▸ **WORK REQUEST**: From the records below, print exactly the lines starting at the one containing "ATOM 31 C CA" and ending at the one containing "ATOM 38 N N", ends included, and nothing else.
* * *
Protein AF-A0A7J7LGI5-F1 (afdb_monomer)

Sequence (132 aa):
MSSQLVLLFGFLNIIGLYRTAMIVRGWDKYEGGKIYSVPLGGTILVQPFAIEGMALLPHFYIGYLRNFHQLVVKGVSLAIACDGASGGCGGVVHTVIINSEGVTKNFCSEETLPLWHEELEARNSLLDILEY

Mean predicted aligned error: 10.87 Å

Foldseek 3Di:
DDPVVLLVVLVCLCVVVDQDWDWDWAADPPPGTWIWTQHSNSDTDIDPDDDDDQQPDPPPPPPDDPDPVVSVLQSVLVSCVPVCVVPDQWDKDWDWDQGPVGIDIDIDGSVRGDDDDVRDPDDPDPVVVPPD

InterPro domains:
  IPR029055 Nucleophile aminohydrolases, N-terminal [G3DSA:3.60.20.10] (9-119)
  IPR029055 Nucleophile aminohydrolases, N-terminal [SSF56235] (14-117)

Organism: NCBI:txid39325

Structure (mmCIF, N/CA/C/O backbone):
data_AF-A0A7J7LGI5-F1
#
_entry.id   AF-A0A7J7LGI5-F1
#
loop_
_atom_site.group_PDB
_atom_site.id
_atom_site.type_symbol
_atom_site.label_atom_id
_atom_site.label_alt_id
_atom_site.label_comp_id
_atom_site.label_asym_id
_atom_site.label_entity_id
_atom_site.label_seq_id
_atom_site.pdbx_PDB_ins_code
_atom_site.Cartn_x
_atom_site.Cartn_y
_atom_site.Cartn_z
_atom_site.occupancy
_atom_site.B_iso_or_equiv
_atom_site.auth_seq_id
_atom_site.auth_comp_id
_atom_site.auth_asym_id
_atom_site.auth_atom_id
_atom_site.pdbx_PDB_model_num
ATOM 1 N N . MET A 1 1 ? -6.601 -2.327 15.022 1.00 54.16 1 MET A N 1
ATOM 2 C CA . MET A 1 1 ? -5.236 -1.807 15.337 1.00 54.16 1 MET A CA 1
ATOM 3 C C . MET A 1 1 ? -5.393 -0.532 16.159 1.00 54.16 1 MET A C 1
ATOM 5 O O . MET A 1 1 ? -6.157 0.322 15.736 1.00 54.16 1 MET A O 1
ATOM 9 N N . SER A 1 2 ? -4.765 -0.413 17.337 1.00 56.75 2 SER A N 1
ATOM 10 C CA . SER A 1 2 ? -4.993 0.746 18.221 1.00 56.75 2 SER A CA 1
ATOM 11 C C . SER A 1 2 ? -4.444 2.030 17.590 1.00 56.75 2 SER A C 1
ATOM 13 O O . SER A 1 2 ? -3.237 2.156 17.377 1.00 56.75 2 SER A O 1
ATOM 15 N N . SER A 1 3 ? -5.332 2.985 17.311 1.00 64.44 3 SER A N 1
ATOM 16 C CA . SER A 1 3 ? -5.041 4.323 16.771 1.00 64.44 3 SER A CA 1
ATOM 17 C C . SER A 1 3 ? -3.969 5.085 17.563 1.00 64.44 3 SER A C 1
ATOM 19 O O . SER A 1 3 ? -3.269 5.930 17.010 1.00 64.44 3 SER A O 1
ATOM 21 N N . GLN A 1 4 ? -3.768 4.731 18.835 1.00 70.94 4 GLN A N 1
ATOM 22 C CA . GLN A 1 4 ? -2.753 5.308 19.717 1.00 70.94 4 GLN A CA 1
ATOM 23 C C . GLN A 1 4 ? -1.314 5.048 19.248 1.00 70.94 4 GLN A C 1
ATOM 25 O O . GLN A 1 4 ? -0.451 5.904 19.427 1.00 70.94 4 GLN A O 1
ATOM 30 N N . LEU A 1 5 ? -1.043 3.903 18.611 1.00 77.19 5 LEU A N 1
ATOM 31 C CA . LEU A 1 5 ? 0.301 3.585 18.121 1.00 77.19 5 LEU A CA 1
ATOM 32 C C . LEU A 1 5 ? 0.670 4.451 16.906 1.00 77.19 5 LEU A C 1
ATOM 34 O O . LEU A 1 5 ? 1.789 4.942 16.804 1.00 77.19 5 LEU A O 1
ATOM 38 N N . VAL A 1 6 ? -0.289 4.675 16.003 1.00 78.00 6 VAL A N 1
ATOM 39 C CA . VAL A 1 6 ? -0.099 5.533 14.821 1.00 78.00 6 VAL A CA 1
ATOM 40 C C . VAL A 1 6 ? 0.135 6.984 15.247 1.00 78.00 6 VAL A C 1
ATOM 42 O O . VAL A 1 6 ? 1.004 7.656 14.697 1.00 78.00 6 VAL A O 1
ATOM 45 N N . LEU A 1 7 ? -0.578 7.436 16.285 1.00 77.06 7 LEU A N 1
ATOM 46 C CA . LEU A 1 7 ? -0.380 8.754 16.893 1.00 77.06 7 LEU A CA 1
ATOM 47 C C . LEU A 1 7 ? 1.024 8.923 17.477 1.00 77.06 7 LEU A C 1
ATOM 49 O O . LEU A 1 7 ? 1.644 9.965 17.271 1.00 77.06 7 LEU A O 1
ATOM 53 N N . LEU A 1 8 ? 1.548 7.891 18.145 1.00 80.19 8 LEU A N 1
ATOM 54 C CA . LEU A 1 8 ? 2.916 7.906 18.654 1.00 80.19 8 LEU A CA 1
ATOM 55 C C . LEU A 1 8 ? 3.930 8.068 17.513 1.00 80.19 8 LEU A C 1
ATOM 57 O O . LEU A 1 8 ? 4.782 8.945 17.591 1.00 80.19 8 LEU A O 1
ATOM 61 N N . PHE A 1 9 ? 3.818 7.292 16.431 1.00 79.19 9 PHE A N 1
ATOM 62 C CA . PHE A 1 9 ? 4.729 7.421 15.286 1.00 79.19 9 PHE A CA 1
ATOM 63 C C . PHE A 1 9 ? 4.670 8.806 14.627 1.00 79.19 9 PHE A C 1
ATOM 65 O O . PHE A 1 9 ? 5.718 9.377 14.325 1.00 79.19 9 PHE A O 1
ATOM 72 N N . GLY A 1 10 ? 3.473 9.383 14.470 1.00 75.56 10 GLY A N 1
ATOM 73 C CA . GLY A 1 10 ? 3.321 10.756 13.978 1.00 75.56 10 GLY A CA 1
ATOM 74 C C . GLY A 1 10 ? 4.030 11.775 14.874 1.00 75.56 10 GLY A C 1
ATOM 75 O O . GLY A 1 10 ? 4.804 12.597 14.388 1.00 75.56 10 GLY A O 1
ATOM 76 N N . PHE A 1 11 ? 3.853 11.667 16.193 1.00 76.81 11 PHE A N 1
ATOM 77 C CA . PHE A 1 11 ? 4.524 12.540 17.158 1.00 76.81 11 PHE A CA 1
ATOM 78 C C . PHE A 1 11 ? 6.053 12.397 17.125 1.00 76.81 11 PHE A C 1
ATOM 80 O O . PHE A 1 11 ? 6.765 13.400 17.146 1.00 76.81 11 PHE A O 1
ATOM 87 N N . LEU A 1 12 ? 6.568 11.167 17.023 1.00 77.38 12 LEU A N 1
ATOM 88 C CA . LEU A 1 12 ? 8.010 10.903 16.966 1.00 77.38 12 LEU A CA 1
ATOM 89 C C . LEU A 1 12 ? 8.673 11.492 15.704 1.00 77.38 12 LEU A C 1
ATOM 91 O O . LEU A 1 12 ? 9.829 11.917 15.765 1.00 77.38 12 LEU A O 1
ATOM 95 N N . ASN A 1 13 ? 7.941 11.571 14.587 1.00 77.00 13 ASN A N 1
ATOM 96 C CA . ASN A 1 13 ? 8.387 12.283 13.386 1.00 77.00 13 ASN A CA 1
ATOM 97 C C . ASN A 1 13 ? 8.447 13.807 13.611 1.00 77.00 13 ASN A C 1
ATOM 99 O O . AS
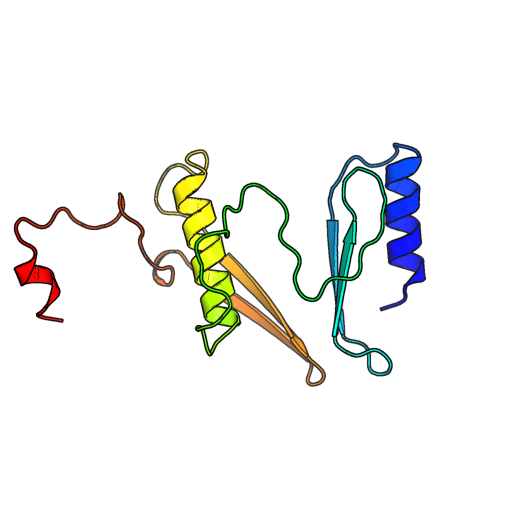N A 1 13 ? 9.417 14.446 13.207 1.00 77.00 13 ASN A O 1
ATOM 103 N N . ILE A 1 14 ? 7.460 14.395 14.301 1.00 74.81 14 ILE A N 1
ATOM 104 C CA . ILE A 1 14 ? 7.409 15.847 14.578 1.00 74.81 14 ILE A CA 1
ATOM 105 C C . ILE A 1 14 ? 8.590 16.297 15.440 1.00 74.81 14 ILE A C 1
ATOM 107 O O . ILE A 1 14 ? 9.197 17.331 15.169 1.00 74.81 14 ILE A O 1
ATOM 111 N N . ILE A 1 15 ? 8.945 15.517 16.463 1.00 78.62 15 ILE A N 1
ATOM 112 C CA . ILE A 1 15 ? 10.083 15.833 17.342 1.00 78.62 15 ILE A CA 1
ATOM 113 C C . ILE A 1 15 ? 11.445 15.525 16.696 1.00 78.62 15 ILE A C 1
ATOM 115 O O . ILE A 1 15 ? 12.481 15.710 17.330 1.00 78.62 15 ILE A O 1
* * *
▸ **RESPONSE TO THIS TASK**:
ATOM 31 C CA . LEU A 1 5 ? 0.301 3.585 18.121 1.00 77.19 5 LEU A CA 1
ATOM 32 C C . LEU A 1 5 ? 0.670 4.451 16.906 1.00 77.19 5 LEU A C 1
ATOM 34 O O . LEU A 1 5 ? 1.789 4.942 16.804 1.00 77.19 5 LEU A O 1
ATOM 38 N N . VAL A 1 6 ? -0.289 4.675 16.003 1.00 78.00 6 VAL A N 1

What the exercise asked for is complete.